▼▼▼

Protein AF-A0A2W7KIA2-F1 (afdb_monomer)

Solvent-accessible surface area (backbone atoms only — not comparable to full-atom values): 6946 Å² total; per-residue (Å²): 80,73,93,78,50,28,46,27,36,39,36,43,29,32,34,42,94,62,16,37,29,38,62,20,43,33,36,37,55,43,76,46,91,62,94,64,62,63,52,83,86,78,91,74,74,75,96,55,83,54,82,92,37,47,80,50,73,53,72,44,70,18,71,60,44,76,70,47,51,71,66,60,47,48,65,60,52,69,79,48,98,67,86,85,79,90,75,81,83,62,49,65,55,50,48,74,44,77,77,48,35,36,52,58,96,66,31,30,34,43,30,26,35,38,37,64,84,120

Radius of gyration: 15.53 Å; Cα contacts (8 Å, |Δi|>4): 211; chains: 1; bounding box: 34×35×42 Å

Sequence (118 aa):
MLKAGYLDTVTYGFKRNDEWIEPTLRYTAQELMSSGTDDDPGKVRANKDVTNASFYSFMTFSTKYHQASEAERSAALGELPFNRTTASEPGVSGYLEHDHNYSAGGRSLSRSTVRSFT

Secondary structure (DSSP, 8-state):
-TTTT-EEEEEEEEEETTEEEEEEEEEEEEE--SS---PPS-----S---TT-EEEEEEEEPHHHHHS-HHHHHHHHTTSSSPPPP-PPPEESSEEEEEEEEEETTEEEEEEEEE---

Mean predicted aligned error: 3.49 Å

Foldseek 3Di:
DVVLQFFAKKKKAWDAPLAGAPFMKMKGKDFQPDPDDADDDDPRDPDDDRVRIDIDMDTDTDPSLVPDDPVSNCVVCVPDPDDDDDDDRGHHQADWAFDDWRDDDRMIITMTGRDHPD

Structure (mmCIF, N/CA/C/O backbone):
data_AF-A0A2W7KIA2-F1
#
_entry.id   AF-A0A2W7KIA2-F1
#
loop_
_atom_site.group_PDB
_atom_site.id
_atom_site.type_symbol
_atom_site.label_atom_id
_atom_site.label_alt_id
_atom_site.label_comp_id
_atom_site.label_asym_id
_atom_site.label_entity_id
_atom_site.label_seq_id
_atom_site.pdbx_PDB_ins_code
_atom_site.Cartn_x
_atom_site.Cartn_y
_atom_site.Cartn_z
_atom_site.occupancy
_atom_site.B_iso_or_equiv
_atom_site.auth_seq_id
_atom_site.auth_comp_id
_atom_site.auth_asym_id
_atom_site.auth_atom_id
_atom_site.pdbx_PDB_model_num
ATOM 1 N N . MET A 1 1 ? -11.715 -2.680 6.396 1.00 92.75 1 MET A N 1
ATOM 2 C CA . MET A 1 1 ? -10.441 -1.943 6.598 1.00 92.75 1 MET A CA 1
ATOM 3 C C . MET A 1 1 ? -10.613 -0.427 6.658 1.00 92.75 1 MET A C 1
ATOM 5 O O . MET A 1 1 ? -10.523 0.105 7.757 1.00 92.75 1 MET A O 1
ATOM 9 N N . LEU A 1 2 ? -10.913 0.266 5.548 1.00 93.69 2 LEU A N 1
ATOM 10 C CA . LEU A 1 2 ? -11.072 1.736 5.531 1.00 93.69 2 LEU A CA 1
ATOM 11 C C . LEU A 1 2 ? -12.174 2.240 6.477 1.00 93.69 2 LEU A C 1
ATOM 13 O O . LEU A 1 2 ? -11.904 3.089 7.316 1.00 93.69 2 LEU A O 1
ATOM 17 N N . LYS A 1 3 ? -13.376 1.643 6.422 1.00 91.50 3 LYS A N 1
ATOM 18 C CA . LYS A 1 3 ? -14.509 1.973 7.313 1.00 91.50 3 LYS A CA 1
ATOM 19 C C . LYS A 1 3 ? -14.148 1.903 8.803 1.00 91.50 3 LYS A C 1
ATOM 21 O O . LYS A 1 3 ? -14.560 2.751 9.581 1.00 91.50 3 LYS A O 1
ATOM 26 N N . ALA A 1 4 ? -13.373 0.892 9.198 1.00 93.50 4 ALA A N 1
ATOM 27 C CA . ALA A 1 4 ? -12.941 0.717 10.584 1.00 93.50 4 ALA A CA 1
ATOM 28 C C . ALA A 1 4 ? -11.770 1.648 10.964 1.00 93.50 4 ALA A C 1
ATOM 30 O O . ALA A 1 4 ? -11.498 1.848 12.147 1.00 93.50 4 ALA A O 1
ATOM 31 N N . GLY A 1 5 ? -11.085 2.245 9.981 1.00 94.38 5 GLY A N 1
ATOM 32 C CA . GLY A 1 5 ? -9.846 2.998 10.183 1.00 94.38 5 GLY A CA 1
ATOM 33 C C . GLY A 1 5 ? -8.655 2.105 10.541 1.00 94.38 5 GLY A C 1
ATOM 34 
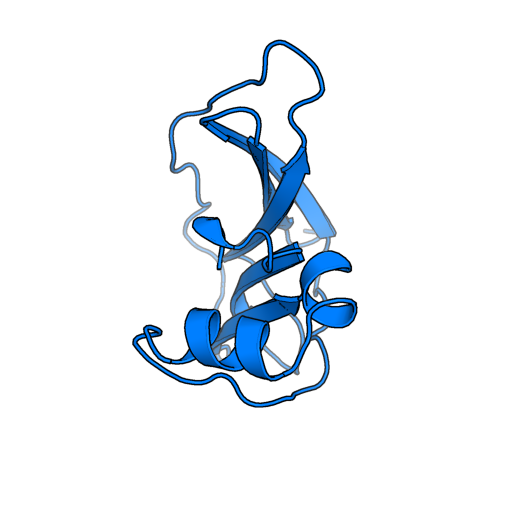O O . GLY A 1 5 ? -7.741 2.555 11.220 1.00 94.38 5 GLY A O 1
ATOM 35 N N . TYR A 1 6 ? -8.684 0.829 10.142 1.00 96.38 6 TYR A N 1
ATOM 36 C CA . TYR A 1 6 ? -7.660 -0.171 10.487 1.00 96.38 6 TYR A CA 1
ATOM 37 C C . TYR A 1 6 ? -6.557 -0.320 9.436 1.00 96.38 6 TYR A C 1
ATOM 39 O O . TYR A 1 6 ? -5.596 -1.047 9.664 1.00 96.38 6 TYR A O 1
ATOM 47 N N . LEU A 1 7 ? -6.702 0.335 8.284 1.00 97.25 7 LEU A N 1
ATOM 48 C CA . LEU A 1 7 ? -5.660 0.389 7.265 1.00 97.25 7 LEU A CA 1
ATOM 49 C C . LEU A 1 7 ? -4.647 1.474 7.631 1.00 97.25 7 LEU A C 1
ATOM 51 O O . LEU A 1 7 ? -5.060 2.604 7.880 1.00 97.25 7 LEU A O 1
ATOM 55 N N . ASP A 1 8 ? -3.364 1.130 7.612 1.00 97.75 8 ASP A N 1
ATOM 56 C CA . ASP A 1 8 ? -2.266 2.097 7.583 1.00 97.75 8 ASP A CA 1
ATOM 57 C C . ASP A 1 8 ? -1.710 2.192 6.164 1.00 97.75 8 ASP A C 1
ATOM 59 O O . ASP A 1 8 ? -2.016 3.139 5.442 1.00 97.75 8 ASP A O 1
ATOM 63 N N . THR A 1 9 ? -1.032 1.141 5.703 1.00 98.38 9 THR A N 1
ATOM 64 C CA . THR A 1 9 ? -0.598 1.029 4.311 1.00 98.38 9 THR A CA 1
ATOM 65 C C . THR A 1 9 ? -1.112 -0.244 3.662 1.00 98.38 9 THR A C 1
ATOM 67 O O . THR A 1 9 ? -1.310 -1.273 4.311 1.00 98.38 9 THR A O 1
ATOM 70 N N . VAL A 1 10 ? -1.314 -0.202 2.349 1.00 98.56 10 VAL A N 1
ATOM 71 C CA . VAL A 1 10 ? -1.431 -1.409 1.533 1.00 98.56 10 VAL A CA 1
ATOM 72 C C . VAL A 1 10 ? -0.670 -1.238 0.231 1.00 98.56 10 VAL A C 1
ATOM 74 O O . VAL A 1 10 ? -0.777 -0.218 -0.444 1.00 98.56 10 VAL A O 1
ATOM 77 N N . THR A 1 11 ? 0.116 -2.247 -0.112 1.00 98.81 11 THR A N 1
ATOM 78 C CA . THR A 1 11 ? 0.914 -2.306 -1.331 1.00 98.81 11 THR A CA 1
ATOM 79 C C . THR A 1 11 ? 0.396 -3.432 -2.216 1.00 98.81 11 THR A C 1
ATOM 81 O O . THR A 1 1
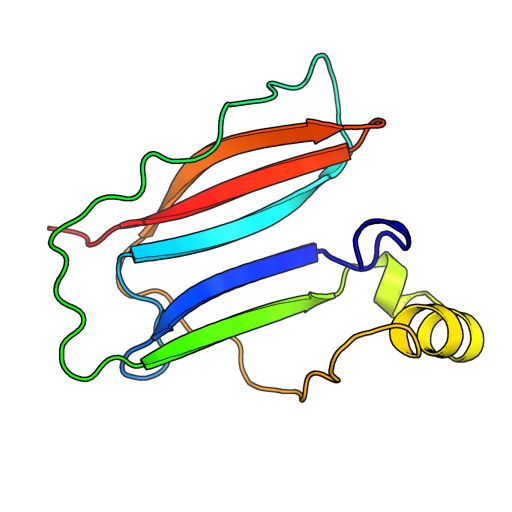1 ? 0.126 -4.526 -1.718 1.00 98.81 11 THR A O 1
ATOM 84 N N . TYR A 1 12 ? 0.263 -3.165 -3.513 1.00 98.69 12 TYR A N 1
ATOM 85 C CA . TYR A 1 12 ? -0.114 -4.128 -4.545 1.00 98.69 12 TYR A CA 1
ATOM 86 C C . TYR A 1 12 ? 0.854 -4.006 -5.714 1.00 98.69 12 TYR A C 1
ATOM 88 O O . TYR A 1 12 ? 1.061 -2.904 -6.228 1.00 98.69 12 TYR A O 1
ATOM 96 N N . GLY A 1 13 ? 1.422 -5.117 -6.164 1.00 98.50 13 GLY A N 1
ATOM 97 C CA . GLY A 1 13 ? 2.335 -5.076 -7.298 1.00 98.50 13 GLY A CA 1
ATOM 98 C C . GLY A 1 13 ? 3.194 -6.313 -7.439 1.00 98.50 13 GLY A C 1
ATOM 99 O O . GLY A 1 13 ? 2.911 -7.360 -6.855 1.00 98.50 13 GLY A O 1
ATOM 100 N N . PHE A 1 14 ? 4.239 -6.182 -8.244 1.00 98.50 14 PHE A N 1
ATOM 101 C CA . PHE A 1 14 ? 5.174 -7.260 -8.526 1.00 98.50 14 PHE A CA 1
ATOM 102 C C . PHE A 1 14 ? 6.304 -7.279 -7.501 1.00 98.50 14 PHE A C 1
ATOM 104 O O . PHE A 1 14 ? 6.915 -6.252 -7.204 1.00 98.50 14 PHE A O 1
ATOM 111 N N . LYS A 1 15 ? 6.587 -8.472 -6.979 1.00 98.25 15 LYS A N 1
ATOM 112 C CA . LYS A 1 15 ? 7.672 -8.736 -6.037 1.00 98.25 15 LYS A CA 1
ATOM 113 C C . LYS A 1 15 ? 8.671 -9.703 -6.660 1.00 98.25 15 LYS A C 1
ATOM 115 O O . LYS A 1 15 ? 8.270 -10.748 -7.181 1.00 98.25 15 LYS A O 1
ATOM 120 N N . ARG A 1 16 ? 9.957 -9.382 -6.558 1.00 97.81 16 ARG A N 1
ATOM 121 C CA . ARG A 1 16 ? 11.089 -10.232 -6.951 1.00 97.81 16 ARG A CA 1
ATOM 122 C C . ARG A 1 16 ? 12.097 -10.200 -5.802 1.00 97.81 16 ARG A C 1
ATOM 124 O O . ARG A 1 16 ? 12.399 -9.123 -5.315 1.00 97.81 16 ARG A O 1
ATOM 131 N N . ASN A 1 17 ? 12.587 -11.357 -5.353 1.00 96.56 17 ASN A N 1
ATOM 132 C CA . ASN A 1 17 ? 13.573 -11.456 -4.260 1.00 96.56 17 ASN A CA 1
ATOM 133 C C . ASN A 1 17 ? 13.169 -10.711 -2.969 1.00 96.56 17 ASN A C 1
ATOM 135 O O . ASN A 1 17 ? 13.985 -10.029 -2.366 1.00 96.56 17 ASN A O 1
ATOM 139 N N . ASP A 1 18 ? 11.895 -10.814 -2.576 1.00 97.31 18 ASP A N 1
ATOM 140 C CA . ASP A 1 18 ? 11.324 -10.082 -1.433 1.00 97.31 18 ASP A CA 1
ATOM 141 C C . ASP A 1 18 ? 11.432 -8.549 -1.504 1.00 97.31 18 ASP A C 1
ATOM 143 O O . ASP A 1 18 ? 11.280 -7.861 -0.498 1.00 97.31 18 ASP A O 1
ATOM 147 N N . GLU A 1 19 ? 11.570 -8.001 -2.711 1.00 98.31 19 GLU A N 1
ATOM 148 C CA . GLU A 1 19 ? 11.517 -6.569 -2.978 1.00 98.31 19 GLU A CA 1
ATOM 149 C C . GLU A 1 19 ? 10.409 -6.240 -3.978 1.00 98.31 19 GLU A C 1
ATOM 151 O O . GLU A 1 19 ? 10.197 -6.939 -4.974 1.00 98.31 19 GLU A O 1
ATOM 156 N N . TRP A 1 20 ? 9.696 -5.149 -3.724 1.00 98.69 20 TRP A N 1
ATOM 157 C CA . TRP A 1 20 ? 8.771 -4.561 -4.680 1.00 98.69 20 TRP A CA 1
ATOM 158 C C . TRP A 1 20 ? 9.529 -3.958 -5.862 1.00 98.69 20 TRP A C 1
ATOM 160 O O . TRP A 1 20 ? 10.482 -3.203 -5.667 1.00 98.69 20 TRP A O 1
ATOM 170 N N . ILE A 1 21 ? 9.061 -4.238 -7.077 1.00 98.31 21 ILE A N 1
ATOM 171 C CA . ILE A 1 21 ? 9.584 -3.673 -8.329 1.00 98.31 21 ILE A CA 1
ATOM 172 C C . ILE A 1 21 ? 8.494 -2.875 -9.057 1.00 98.31 21 ILE A C 1
ATOM 174 O O . ILE A 1 21 ? 7.303 -3.017 -8.773 1.00 98.31 21 ILE A O 1
ATOM 178 N N . GLU A 1 22 ? 8.875 -2.025 -10.011 1.00 97.94 22 GLU A N 1
ATOM 179 C CA . GLU A 1 22 ? 7.902 -1.324 -10.855 1.00 97.94 22 GLU A CA 1
ATOM 180 C C . GLU A 1 22 ? 7.208 -2.317 -11.819 1.00 97.94 22 GLU A C 1
ATOM 182 O O . GLU A 1 22 ? 7.900 -3.103 -12.466 
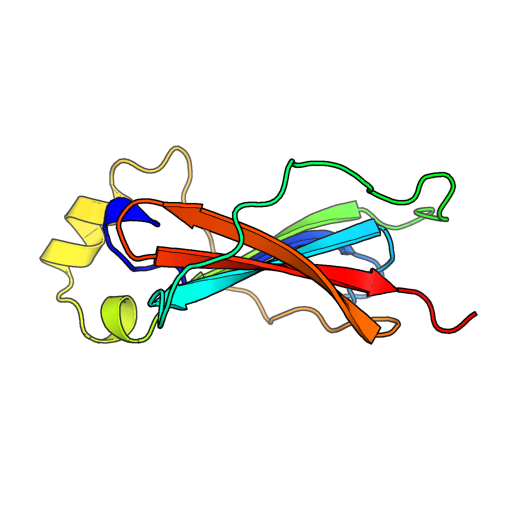1.00 97.94 22 GLU A O 1
ATOM 187 N N . PRO A 1 23 ? 5.867 -2.288 -11.969 1.00 97.00 23 PRO A N 1
ATOM 188 C CA . PRO A 1 23 ? 4.915 -1.396 -11.315 1.00 97.00 23 PRO A CA 1
ATOM 189 C C . PRO A 1 23 ? 4.389 -1.974 -9.991 1.00 97.00 23 PRO A C 1
ATOM 191 O O . PRO A 1 23 ? 3.761 -3.033 -9.955 1.00 97.00 23 PRO A O 1
ATOM 194 N N . THR A 1 24 ? 4.578 -1.222 -8.907 1.00 98.69 24 THR A N 1
ATOM 195 C CA . THR A 1 24 ? 3.979 -1.502 -7.596 1.00 98.69 24 THR A CA 1
ATOM 196 C C . THR A 1 24 ? 3.403 -0.218 -7.024 1.00 98.69 24 THR A C 1
ATOM 198 O O . THR A 1 24 ? 4.072 0.813 -7.036 1.00 98.69 24 THR A O 1
ATOM 201 N N . LEU A 1 25 ? 2.171 -0.282 -6.526 1.00 98.75 25 LEU A N 1
ATOM 202 C CA . LEU A 1 25 ? 1.440 0.846 -5.957 1.00 98.75 25 LEU A CA 1
ATOM 203 C C . LEU A 1 25 ? 1.295 0.648 -4.452 1.00 98.75 25 LEU A C 1
ATOM 205 O O . LEU A 1 25 ? 0.819 -0.396 -4.003 1.00 98.75 25 LEU A O 1
ATOM 209 N N . ARG A 1 26 ? 1.669 1.661 -3.680 1.00 98.75 26 ARG A N 1
ATOM 210 C CA . ARG A 1 26 ? 1.489 1.740 -2.233 1.00 98.75 26 ARG A CA 1
ATOM 211 C C . ARG A 1 26 ? 0.479 2.832 -1.920 1.00 98.75 26 ARG A C 1
ATOM 213 O O . ARG A 1 26 ? 0.610 3.946 -2.409 1.00 98.75 26 ARG A O 1
ATOM 220 N N . TYR A 1 27 ? -0.504 2.507 -1.096 1.00 98.44 27 TYR A N 1
ATOM 221 C CA . TYR A 1 27 ? -1.531 3.425 -0.622 1.00 98.44 27 TYR A CA 1
ATOM 222 C C . TYR A 1 27 ? -1.375 3.592 0.883 1.00 98.44 27 TYR A C 1
ATOM 224 O O . TYR A 1 27 ? -1.414 2.596 1.605 1.00 98.44 27 TYR A O 1
ATOM 232 N N . THR A 1 28 ? -1.232 4.829 1.344 1.00 98.19 28 THR A N 1
ATOM 233 C CA . THR A 1 28 ? -1.088 5.185 2.760 1.00 98.19 28 THR A CA 1
ATOM 234 C C . THR A 1 28 ? -2.311 5.973 3.211 1.00 98.19 28 THR A C 1
ATOM 236 O O . THR A 1 28 ? -2.621 7.019 2.640 1.00 98.19 28 THR A O 1
ATOM 239 N N . ALA A 1 29 ? -3.015 5.471 4.224 1.00 96.88 29 ALA A N 1
ATOM 240 C CA . ALA A 1 29 ? -4.192 6.109 4.800 1.00 96.88 29 ALA A CA 1
ATOM 241 C C . ALA A 1 29 ? -3.807 7.274 5.713 1.00 96.88 29 ALA A C 1
ATOM 243 O O . ALA A 1 29 ? -2.928 7.153 6.561 1.00 96.88 29 ALA A O 1
ATOM 244 N N . GLN A 1 30 ? -4.494 8.403 5.552 1.00 91.12 30 GLN A N 1
ATOM 245 C CA . GLN A 1 30 ? -4.239 9.634 6.296 1.00 91.12 30 GLN A CA 1
ATOM 246 C C . GLN A 1 30 ? -5.561 10.323 6.670 1.00 91.12 30 GLN A C 1
ATOM 248 O O . GLN A 1 30 ? -6.606 10.085 6.054 1.00 91.12 30 GLN A O 1
ATOM 253 N N . GLU A 1 31 ? -5.525 11.154 7.713 1.00 84.06 31 GLU A N 1
ATOM 254
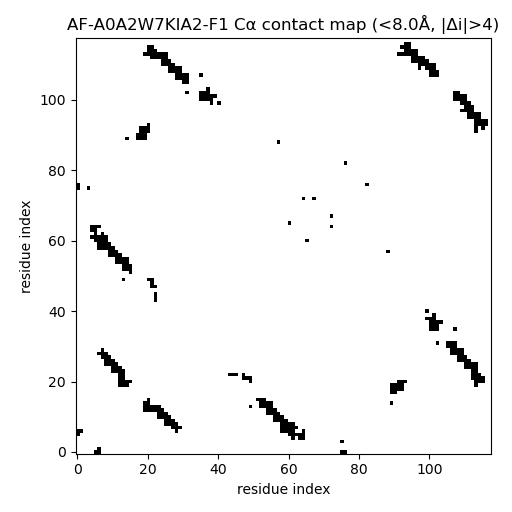 C CA . GLU A 1 31 ? -6.597 12.120 7.977 1.00 84.06 31 GLU A CA 1
ATOM 255 C C . GLU A 1 31 ? -6.474 13.287 6.997 1.00 84.06 31 GLU A C 1
ATOM 257 O O . GLU A 1 31 ? -5.367 13.710 6.651 1.00 84.06 31 GLU A O 1
ATOM 262 N N . LEU A 1 32 ? -7.608 13.825 6.554 1.00 82.38 32 LEU A N 1
ATOM 263 C CA . LEU A 1 32 ? -7.610 14.942 5.626 1.00 82.38 32 LEU A CA 1
ATOM 264 C C . LEU A 1 32 ? -7.423 16.268 6.375 1.00 82.38 32 LEU A C 1
ATOM 266 O O . LEU A 1 32 ? -8.330 16.739 7.054 1.00 82.38 32 LEU A O 1
ATOM 270 N N . MET A 1 33 ? -6.249 16.887 6.230 1.00 66.38 33 MET A N 1
ATOM 271 C CA . MET A 1 33 ? -5.874 18.084 7.002 1.00 66.38 33 MET A CA 1
ATOM 272 C C . MET A 1 33 ? -6.170 19.432 6.302 1.00 66.38 33 MET A C 1
ATOM 274 O O . MET A 1 33 ? -5.705 20.464 6.777 1.00 66.38 33 MET A O 1
ATOM 278 N N . SER A 1 34 ? -6.910 19.463 5.182 1.00 66.81 34 SER A N 1
ATOM 279 C CA . SER A 1 34 ? -7.383 20.686 4.482 1.00 66.81 34 SER A CA 1
ATOM 280 C C . SER A 1 34 ? -8.292 20.318 3.286 1.00 66.81 34 SER A C 1
ATOM 282 O O . SER A 1 34 ? -8.827 19.211 3.256 1.00 66.81 34 SER A O 1
ATOM 284 N N . SER A 1 35 ? -8.479 21.203 2.292 1.00 65.69 35 SER A N 1
ATOM 285 C CA . SER A 1 35 ? -9.049 20.836 0.985 1.00 65.69 35 SER A CA 1
ATOM 286 C C . SER A 1 35 ? -8.152 19.794 0.310 1.00 65.69 35 SER A C 1
ATOM 288 O O . SER A 1 35 ? -7.154 20.133 -0.325 1.00 65.69 35 SER A O 1
ATOM 290 N N . GLY A 1 36 ? -8.474 18.519 0.510 1.00 68.62 36 GLY A N 1
ATOM 291 C CA . GLY A 1 36 ? -7.749 17.413 -0.093 1.00 68.62 36 GLY A CA 1
ATOM 292 C C . GLY A 1 36 ? -7.891 17.396 -1.598 1.00 68.62 36 GLY A C 1
ATOM 293 O O . GLY A 1 36 ? -8.992 17.572 -2.115 1.00 68.62 36 GLY A O 1
ATOM 294 N N . THR A 1 37 ? -6.788 17.138 -2.291 1.00 85.81 37 THR A N 1
ATOM 295 C CA . THR A 1 37 ? -6.844 16.736 -3.693 1.00 85.81 37 THR A CA 1
ATOM 296 C C . THR A 1 37 ? -7.531 15.376 -3.779 1.00 85.81 37 THR A C 1
ATOM 298 O O . THR A 1 37 ? -7.171 14.457 -3.040 1.00 85.81 37 THR A O 1
ATOM 301 N N . ASP A 1 38 ? -8.525 15.257 -4.651 1.00 92.88 38 ASP A N 1
ATOM 302 C CA . ASP A 1 38 ? -9.124 13.982 -5.035 1.00 92.88 38 ASP A CA 1
ATOM 303 C C . ASP A 1 38 ? -8.815 13.746 -6.513 1.00 92.88 38 ASP A C 1
ATOM 305 O O . ASP A 1 38 ? -9.489 14.273 -7.396 1.00 92.88 38 ASP A O 1
ATOM 309 N N . ASP A 1 39 ? -7.705 13.060 -6.771 1.00 95.88 39 ASP A N 1
ATOM 310 C CA . ASP A 1 39 ? -7.204 12.815 -8.118 1.00 95.88 39 ASP A CA 1
ATOM 311 C C . ASP A 1 39 ? -7.956 11.671 -8.811 1.00 95.88 39 ASP A C 1
ATOM 313 O O . ASP A 1 39 ? -8.304 10.660 -8.197 1.00 95.88 39 ASP A O 1
ATOM 317 N N . ASP A 1 40 ? -8.082 11.756 -10.137 1.00 97.38 40 ASP A N 1
ATOM 318 C CA . ASP A 1 40 ? -8.556 10.633 -10.948 1.00 97.3
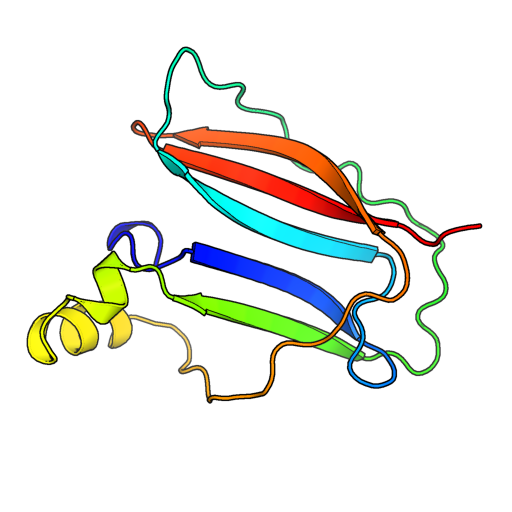8 40 ASP A CA 1
ATOM 319 C C . ASP A 1 40 ? -7.592 9.426 -10.870 1.00 97.38 40 ASP A C 1
ATOM 321 O O . ASP A 1 40 ? -6.363 9.587 -10.846 1.00 97.38 40 ASP A O 1
ATOM 325 N N . PRO A 1 41 ? -8.101 8.180 -10.873 1.00 97.44 41 PRO A N 1
ATOM 326 C CA . PRO A 1 41 ? -7.258 6.989 -10.868 1.00 97.44 41 PRO A CA 1
ATOM 327 C C . PRO A 1 41 ? -6.498 6.801 -12.196 1.00 97.44 41 PRO A C 1
ATOM 329 O O . PRO A 1 41 ? -6.871 7.320 -13.245 1.00 97.44 41 PRO A O 1
ATOM 332 N N . GLY A 1 42 ? -5.445 5.972 -12.175 1.00 96.44 42 GLY A N 1
ATOM 333 C CA . GLY A 1 42 ? -4.694 5.574 -13.375 1.00 96.44 42 GLY A CA 1
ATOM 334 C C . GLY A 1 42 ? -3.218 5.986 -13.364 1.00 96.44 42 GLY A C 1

▲▲▲

### What is expected
Exactly the lines from the start of the entries through the one bearing "ATOM 11 C C" are to be output, with both ends included.

### Result
Protein AF-A0A2W7KIA2-F1 (afdb_monomer)

Solvent-accessible surface area (backbone atoms only — not comparable to full-atom values): 6946 Å² total; per-residue (Å²): 80,73,93,78,50,28,46,27,36,39,36,43,29,32,34,42,94,62,16,37,29,38,62,20,43,33,36,37,55,43,76,46,91,62,94,64,62,63,52,83,86,78,91,74,74,75,96,55,83,54,82,92,37,47,80,50,73,53,72,44,70,18,71,60,44,76,70,47,51,71,66,60,47,48,65,60,52,69,79,48,98,67,86,85,79,90,75,81,83,62,49,65,55,50,48,74,44,77,77,48,35,36,52,58,96,66,31,30,34,43,30,26,35,38,37,64,84,120

Radius of gyration: 15.53 Å; Cα contacts (8 Å, |Δi|>4): 211; chains: 1; bounding box: 34×35×42 Å

Sequence (118 aa):
MLKAGYLDTVTYGFKRNDEWIEPTLRYTAQELMSSGTDDDPGKVRANKDVTNASFYSFMTFSTKYHQASEAERSAALGELPFNRTTASEPGVSGYLEHDHNYSAGGRSLSRSTVRSFT

Secondary structure (DSSP, 8-state):
-TTTT-EEEEEEEEEETTEEEEEEEEEEEEE--SS---PPS-----S---TT-EEEEEEEEPHHHHHS-HHHHHHHHTTSSSPPPP-PPPEESSEEEEEEEEEETTEEEEEEEEE---

Mean predicted aligned error: 3.49 Å

Foldseek 3Di:
DVVLQFFAKKKKAWDAPLAGAPFMKMKGKDFQPDPDDADDDDPRDPDDDRVRIDIDMDTDTDPSLVPDDPVSNCVVCVPDPDDDDDDDRGHHQADWAFDDWRDDDRMIITMTGRDHPD

Structure (mmCIF, N/CA/C/O backbone):
data_AF-A0A2W7KIA2-F1
#
_entry.id   AF-A0A2W7KIA2-F1
#
loop_
_atom_site.group_PDB
_atom_site.id
_atom_site.type_symbol
_atom_site.label_atom_id
_atom_site.label_alt_id
_atom_site.label_comp_id
_atom_site.label_asym_id
_atom_site.label_entity_id
_atom_site.label_seq_id
_atom_site.pdbx_PDB_ins_code
_atom_site.Cartn_x
_atom_site.Cartn_y
_atom_site.Cartn_z
_atom_site.occupancy
_atom_site.B_iso_or_equiv
_atom_site.auth_seq_id
_atom_site.auth_comp_id
_atom_site.auth_asym_id
_atom_site.auth_atom_id
_atom_site.pdbx_PDB_model_num
ATOM 1 N N . MET A 1 1 ? -11.715 -2.680 6.396 1.00 92.75 1 MET A N 1
ATOM 2 C CA . MET A 1 1 ? -10.441 -1.943 6.598 1.00 92.75 1 MET A CA 1
ATOM 3 C C . MET A 1 1 ? -10.613 -0.427 6.658 1.00 92.75 1 MET A C 1
ATOM 5 O O . MET A 1 1 ? -10.523 0.105 7.757 1.00 92.75 1 MET A O 1
ATOM 9 N N . LEU A 1 2 ? -10.913 0.266 5.548 1.00 93.69 2 LEU A N 1
ATOM 10 C CA . LEU A 1 2 ? -11.072 1.736 5.531 1.00 93.69 2 LEU A CA 1
ATOM 11 C C . LEU A 1 2 ? -12.174 2.240 6.477 1.00 93.69 2 LEU A C 1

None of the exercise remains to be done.